Auditors in India are up in arms against a proposal by the National Financial Reporting Authority (NFRA) to do away with the statutory audit of small and medium companies.
The regulator of auditors of listed and large companies in India has issued a consultation paper, the “Statutory Audit and Auditing Standards for Micro, Small and Medium Companies (MSMCs)”, which proposes to fix a threshold for MSMCs.
Companies below the INR 2.5bn (£24.85m; $32.88m; €29.15m) mark are proposed to be exempted from mandatory annual statutory audit currently stipulated under the Companies Act 2013.
The NFRA also proposed a separate set of auditing standards for MSMCs.
Though the intention behind the paper is of assisting MSMCs and ease of doing business, stakeholders say the proposals, if implemented, will lead to drying up of bank finance for small and medium companies, frauds and deter venture funds and angel investors from potentially profitable small ventures.
The white paper
A group of chartered accountants and consultants issued a white paper as a comprehensive study of the pros and cons of the suggestions made by the regulator and the impact they will have on various stakeholders.
The white paper said the recommendations are not based on research-based evidence and therefore reject them as they will have serious impact on all stakeholders and the economy in general.
“Doing away with the established practice can remove the basic gatekeeping function and put all the stakeholders’ interests such as public exchequer, government, lenders, investors, suppliers, customers and employees at risk,” they said in the document.
Prompted by a set of incentives offered to entrepreneurs by the Indian government, many NRIs started small businesses in India and they welcome the audit exemption proposal which will save them the audit fee.
At the same time, lured by the statutory audit fees from thousands of small units, many qualified NRIs started consulting and auditing services firms in India.
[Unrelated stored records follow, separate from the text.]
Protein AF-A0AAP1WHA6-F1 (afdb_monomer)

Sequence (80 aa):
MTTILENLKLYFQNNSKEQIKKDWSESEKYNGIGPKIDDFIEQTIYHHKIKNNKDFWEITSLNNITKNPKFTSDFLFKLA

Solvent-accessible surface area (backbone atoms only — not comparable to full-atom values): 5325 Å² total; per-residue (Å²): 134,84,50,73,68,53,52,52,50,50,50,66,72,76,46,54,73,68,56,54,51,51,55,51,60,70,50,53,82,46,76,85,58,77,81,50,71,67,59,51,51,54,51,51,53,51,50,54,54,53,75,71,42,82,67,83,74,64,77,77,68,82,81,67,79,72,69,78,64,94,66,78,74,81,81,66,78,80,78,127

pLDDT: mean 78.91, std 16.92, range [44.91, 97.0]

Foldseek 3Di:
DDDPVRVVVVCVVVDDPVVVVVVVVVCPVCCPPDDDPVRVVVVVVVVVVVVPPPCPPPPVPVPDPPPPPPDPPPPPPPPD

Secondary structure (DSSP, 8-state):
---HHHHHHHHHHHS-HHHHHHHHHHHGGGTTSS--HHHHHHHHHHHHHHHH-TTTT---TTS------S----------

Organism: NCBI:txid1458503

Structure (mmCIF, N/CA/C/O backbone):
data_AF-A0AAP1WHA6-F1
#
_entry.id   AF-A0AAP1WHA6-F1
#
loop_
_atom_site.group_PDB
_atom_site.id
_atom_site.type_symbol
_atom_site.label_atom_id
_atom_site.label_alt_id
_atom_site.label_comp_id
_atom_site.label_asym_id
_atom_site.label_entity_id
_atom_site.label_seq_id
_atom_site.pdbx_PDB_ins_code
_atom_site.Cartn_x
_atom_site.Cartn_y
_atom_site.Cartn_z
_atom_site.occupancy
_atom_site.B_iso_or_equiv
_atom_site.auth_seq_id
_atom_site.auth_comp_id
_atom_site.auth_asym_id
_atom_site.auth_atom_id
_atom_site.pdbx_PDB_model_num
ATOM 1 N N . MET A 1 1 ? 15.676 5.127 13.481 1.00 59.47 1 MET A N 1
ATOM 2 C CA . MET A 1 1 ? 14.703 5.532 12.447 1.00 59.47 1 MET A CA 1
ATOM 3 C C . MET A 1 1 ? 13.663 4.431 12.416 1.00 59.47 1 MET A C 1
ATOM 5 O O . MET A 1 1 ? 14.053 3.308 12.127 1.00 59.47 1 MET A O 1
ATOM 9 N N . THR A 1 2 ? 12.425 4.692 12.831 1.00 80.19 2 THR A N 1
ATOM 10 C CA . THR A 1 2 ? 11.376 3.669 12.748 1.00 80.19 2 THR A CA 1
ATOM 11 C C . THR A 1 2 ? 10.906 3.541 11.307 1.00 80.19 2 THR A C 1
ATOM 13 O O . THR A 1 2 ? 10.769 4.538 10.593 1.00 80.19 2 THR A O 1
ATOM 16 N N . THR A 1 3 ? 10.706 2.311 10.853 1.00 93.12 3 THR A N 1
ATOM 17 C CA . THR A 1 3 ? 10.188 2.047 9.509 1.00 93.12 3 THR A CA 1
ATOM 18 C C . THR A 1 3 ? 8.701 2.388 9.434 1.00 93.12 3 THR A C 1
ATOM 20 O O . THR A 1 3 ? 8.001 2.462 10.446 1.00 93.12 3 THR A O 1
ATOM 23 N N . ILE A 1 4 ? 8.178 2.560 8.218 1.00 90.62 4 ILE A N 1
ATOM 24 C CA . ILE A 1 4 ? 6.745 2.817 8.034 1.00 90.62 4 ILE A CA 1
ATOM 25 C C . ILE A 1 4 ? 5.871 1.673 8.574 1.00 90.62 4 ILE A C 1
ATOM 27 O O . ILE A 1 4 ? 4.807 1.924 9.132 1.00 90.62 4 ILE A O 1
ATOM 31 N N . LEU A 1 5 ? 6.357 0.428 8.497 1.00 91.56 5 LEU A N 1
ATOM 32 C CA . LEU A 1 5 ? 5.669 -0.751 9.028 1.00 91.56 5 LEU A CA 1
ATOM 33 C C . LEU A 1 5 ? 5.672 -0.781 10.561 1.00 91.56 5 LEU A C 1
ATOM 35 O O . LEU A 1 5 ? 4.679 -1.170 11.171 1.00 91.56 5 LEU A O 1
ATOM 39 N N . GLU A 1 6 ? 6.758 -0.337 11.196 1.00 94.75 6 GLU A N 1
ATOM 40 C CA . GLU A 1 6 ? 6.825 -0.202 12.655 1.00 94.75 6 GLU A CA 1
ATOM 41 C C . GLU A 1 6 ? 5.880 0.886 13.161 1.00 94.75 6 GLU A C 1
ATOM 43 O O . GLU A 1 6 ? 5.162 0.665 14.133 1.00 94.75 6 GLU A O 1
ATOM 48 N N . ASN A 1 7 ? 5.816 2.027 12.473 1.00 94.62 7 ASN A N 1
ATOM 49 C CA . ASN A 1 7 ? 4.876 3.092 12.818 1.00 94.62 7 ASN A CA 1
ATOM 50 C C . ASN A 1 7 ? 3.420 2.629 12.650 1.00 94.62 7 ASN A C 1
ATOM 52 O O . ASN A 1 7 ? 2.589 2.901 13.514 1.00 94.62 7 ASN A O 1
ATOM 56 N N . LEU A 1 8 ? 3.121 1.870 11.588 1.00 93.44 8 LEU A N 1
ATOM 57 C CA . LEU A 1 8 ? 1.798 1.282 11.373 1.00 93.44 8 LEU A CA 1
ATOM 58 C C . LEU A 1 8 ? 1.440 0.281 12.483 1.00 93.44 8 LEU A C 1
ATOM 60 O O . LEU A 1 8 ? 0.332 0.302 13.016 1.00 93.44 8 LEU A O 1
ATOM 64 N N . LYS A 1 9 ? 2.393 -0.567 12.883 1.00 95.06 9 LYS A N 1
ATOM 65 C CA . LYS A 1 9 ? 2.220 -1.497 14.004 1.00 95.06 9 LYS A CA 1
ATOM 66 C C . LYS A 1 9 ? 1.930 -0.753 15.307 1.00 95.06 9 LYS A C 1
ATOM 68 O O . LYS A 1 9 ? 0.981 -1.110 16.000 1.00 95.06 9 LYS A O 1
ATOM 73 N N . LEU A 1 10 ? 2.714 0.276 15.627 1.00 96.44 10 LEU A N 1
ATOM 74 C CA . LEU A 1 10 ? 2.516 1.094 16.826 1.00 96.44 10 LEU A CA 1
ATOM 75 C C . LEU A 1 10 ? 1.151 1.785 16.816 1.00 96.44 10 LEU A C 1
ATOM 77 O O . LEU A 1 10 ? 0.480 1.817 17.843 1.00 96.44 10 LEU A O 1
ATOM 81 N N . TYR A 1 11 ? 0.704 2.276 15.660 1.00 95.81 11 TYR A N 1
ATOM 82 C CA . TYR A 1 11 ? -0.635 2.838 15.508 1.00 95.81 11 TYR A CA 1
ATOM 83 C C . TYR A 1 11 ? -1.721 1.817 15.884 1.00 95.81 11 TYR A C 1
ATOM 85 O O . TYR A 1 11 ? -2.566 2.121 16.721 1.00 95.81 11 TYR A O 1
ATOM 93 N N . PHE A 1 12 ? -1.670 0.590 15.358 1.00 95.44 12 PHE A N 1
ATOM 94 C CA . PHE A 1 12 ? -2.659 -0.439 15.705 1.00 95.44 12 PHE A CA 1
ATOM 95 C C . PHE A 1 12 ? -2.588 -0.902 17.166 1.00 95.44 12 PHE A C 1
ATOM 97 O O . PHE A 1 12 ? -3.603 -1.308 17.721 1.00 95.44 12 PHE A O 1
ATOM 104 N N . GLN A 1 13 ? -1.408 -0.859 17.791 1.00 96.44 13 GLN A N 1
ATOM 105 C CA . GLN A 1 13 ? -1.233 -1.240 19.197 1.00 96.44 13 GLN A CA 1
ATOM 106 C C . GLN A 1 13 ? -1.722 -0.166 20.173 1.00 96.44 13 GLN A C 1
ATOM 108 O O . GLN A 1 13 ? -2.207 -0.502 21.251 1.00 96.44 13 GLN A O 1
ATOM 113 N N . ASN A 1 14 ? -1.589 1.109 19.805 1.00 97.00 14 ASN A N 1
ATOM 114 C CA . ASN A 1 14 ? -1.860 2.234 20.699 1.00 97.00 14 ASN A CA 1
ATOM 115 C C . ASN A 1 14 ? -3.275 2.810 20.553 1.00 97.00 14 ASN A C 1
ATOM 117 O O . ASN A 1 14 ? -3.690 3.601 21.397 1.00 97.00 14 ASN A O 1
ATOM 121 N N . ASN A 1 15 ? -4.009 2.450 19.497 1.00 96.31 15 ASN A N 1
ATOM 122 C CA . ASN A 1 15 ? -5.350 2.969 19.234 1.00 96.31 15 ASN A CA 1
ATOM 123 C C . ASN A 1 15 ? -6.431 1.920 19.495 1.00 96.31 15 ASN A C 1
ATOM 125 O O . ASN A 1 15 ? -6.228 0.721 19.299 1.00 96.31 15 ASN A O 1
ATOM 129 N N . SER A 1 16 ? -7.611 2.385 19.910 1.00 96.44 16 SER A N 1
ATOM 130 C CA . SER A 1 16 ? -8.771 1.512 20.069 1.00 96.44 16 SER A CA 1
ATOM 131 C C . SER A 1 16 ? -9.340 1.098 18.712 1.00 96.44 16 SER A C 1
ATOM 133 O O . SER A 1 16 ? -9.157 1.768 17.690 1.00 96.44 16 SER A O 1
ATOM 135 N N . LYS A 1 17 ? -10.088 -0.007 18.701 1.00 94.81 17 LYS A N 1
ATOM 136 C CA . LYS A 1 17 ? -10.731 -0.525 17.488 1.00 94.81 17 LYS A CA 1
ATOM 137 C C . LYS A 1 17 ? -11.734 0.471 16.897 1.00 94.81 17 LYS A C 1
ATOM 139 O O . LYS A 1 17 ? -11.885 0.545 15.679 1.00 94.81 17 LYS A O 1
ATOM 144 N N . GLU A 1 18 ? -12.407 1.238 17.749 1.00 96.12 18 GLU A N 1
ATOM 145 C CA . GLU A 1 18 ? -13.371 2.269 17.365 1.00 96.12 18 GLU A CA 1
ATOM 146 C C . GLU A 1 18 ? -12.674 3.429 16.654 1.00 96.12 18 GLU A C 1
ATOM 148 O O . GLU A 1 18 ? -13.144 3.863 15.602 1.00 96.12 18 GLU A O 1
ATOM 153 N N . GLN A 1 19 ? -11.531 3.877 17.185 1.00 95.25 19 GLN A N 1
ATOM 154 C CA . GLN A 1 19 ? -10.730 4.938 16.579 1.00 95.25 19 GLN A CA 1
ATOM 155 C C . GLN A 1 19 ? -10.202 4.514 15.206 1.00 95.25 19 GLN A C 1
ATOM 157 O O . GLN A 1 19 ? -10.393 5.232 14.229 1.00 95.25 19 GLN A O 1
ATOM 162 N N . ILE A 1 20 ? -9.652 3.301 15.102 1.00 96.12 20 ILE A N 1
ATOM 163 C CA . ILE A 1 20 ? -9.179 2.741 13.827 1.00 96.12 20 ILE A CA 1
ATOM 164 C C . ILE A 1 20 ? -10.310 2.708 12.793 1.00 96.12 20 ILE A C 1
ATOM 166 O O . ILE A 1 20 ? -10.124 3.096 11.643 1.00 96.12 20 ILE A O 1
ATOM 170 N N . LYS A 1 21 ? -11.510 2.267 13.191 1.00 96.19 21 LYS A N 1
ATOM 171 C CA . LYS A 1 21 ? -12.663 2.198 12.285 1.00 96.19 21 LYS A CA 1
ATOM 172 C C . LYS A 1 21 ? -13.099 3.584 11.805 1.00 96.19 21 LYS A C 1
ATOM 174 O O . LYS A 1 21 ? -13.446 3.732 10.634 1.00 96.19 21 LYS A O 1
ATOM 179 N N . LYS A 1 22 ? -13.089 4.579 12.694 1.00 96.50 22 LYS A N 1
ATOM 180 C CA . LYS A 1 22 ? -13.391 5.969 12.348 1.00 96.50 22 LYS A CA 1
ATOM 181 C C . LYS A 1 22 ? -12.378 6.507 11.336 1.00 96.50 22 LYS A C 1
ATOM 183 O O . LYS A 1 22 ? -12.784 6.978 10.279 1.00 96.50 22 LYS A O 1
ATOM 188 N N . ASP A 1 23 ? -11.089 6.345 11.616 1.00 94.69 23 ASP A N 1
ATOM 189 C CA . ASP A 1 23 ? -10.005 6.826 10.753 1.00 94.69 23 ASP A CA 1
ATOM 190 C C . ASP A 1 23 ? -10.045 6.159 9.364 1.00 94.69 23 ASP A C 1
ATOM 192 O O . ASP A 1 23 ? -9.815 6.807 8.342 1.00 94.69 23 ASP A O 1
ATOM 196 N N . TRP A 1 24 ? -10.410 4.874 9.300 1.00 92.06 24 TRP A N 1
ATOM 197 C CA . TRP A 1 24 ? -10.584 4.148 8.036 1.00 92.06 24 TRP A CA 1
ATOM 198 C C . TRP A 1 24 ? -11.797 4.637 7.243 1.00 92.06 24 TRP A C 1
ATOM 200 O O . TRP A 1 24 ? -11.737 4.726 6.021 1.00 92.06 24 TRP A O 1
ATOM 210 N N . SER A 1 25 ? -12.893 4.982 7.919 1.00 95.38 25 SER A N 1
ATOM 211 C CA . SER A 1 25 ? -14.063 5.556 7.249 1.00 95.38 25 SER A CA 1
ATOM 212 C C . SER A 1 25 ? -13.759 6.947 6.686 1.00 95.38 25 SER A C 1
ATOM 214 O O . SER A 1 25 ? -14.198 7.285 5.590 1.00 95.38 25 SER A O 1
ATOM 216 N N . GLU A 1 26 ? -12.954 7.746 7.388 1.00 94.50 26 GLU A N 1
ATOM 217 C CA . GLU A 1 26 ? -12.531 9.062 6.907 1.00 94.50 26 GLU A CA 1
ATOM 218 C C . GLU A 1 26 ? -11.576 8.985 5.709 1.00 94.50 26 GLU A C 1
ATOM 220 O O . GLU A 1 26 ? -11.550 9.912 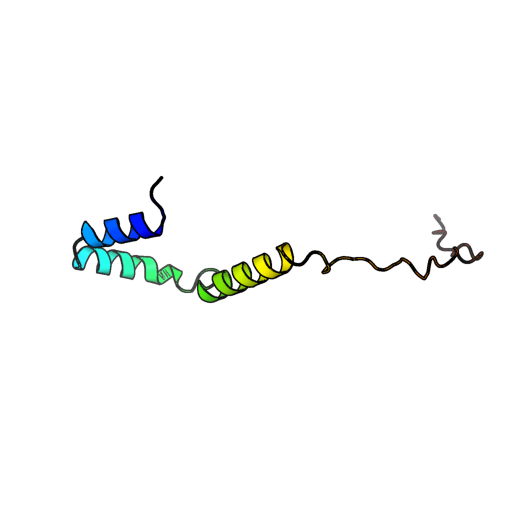4.894 1.00 94.50 26 GLU A O 1
ATOM 225 N N . SER A 1 27 ? -10.800 7.905 5.574 1.00 89.75 27 SER A N 1
ATOM 226 C CA . SER A 1 27 ? -9.877 7.712 4.451 1.00 89.75 27 SER A CA 1
ATOM 227 C C . SER A 1 27 ? -10.540 7.126 3.199 1.00 89.75 27 SER A C 1
ATOM 229 O O . SER A 1 27 ? -10.012 7.294 2.101 1.00 89.75 27 SER A O 1
ATOM 231 N N . GLU A 1 28 ? -11.734 6.541 3.324 1.00 90.94 28 GLU A N 1
ATOM 232 C CA . GLU A 1 28 ? -12.465 5.885 2.231 1.00 90.94 28 GLU A CA 1
ATOM 233 C C . GLU A 1 28 ? -12.730 6.808 1.030 1.00 90.94 28 GLU A C 1
ATOM 235 O O . GLU A 1 28 ? -12.647 6.378 -0.122 1.00 90.94 28 GLU A O 1
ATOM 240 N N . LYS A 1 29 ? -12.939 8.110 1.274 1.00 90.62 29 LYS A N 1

If implemented, the proposals will deprive them of a major revenue stream.
The Institute of Chartered Accountants in India (ICAI) has already rejected NFRA’s recommendations deeming them as views of a small section of stakeholders and not based on research-based evidence.
Serious hurdles for investors
Industry experts feel that the move could create serious barriers for investors, insolvency professionals, lenders, minority shareholders, venture capital funds, angel investors and will also create scope for fraud.
Bank finance will dry up for small units as banks usually lend to SMEs on the strength of audit reports.
“The consultation paper states that there is a mismatch between current payments being made to auditors as reported by the companies,” said Vivek Davanam, a chartered accountant and co-author of the White Paper.
“NFRA says that as the audit fee being charged in many companies is less than the estimated cost, there is a likely assumption that audits performed are not up to the mark. This is just an assumption and not supported by any evidence.
“There is no actual finding whether there are deficiencies in the audit performed in cases where low fee is charged. NFRA has not even made an attempt to suggest an alternative mechanism that it would introduce after removal of audits,” he added.
Status quo demanded
The white paper, which called for maintaining status quo as far as statutory audit of small units is concerned, argued that the NFRA’s proposals are an attempt to address a non-existent problem.
Chartered accountant Guruprasad Makam, another co-author of the white paper, added: “This is an attempt to create an issue rather than resolving one. NFRA’s proposed reforms are neither warranted nor their need is felt. A hypothetical issue shouldn’t be a matter of concern for NFRA.
“Audit by chartered accountants acts as a safety net. A right audit showcases to the business promoters the health of their business. If you remove audit for aspiring SMEs, there is no independent financial health checkup and it may put the business itself in danger if corrective actions are not taken based on the financial health checkup report, which is the audit report and the audited financial statements.”
Jayesh Sanghrajka, insolvency and bankruptcy expert, said: “The proposed threshold creates a new set of challenges for insolvency resolution professionals. Without audited financial statements, an insolvency resolution professional is at risk and has no data to function and resolve the insolvency. The unaudited financial statements will have no common process or policy and it will be chaotic to read them.”
For BS Shashi Kumar, vice president of finance at Autotec Defense and Aerospace Solutions, it’s a worrisome factor that the absence of statutory audits will open up opportunities for fraud and misstatement of financial statements.
“If statutory audit is not insisted, it will give more room to commit fraud. In the existing structure, there is little or no room for stakeholders to verify the intended use of assets. A fraud can masquerade as ‘ignorance’ in the absence of a statutory audit in SMEs. With statutory audits, scope for such fraud is less, and in case of a fraud, the auditor is also held responsible.”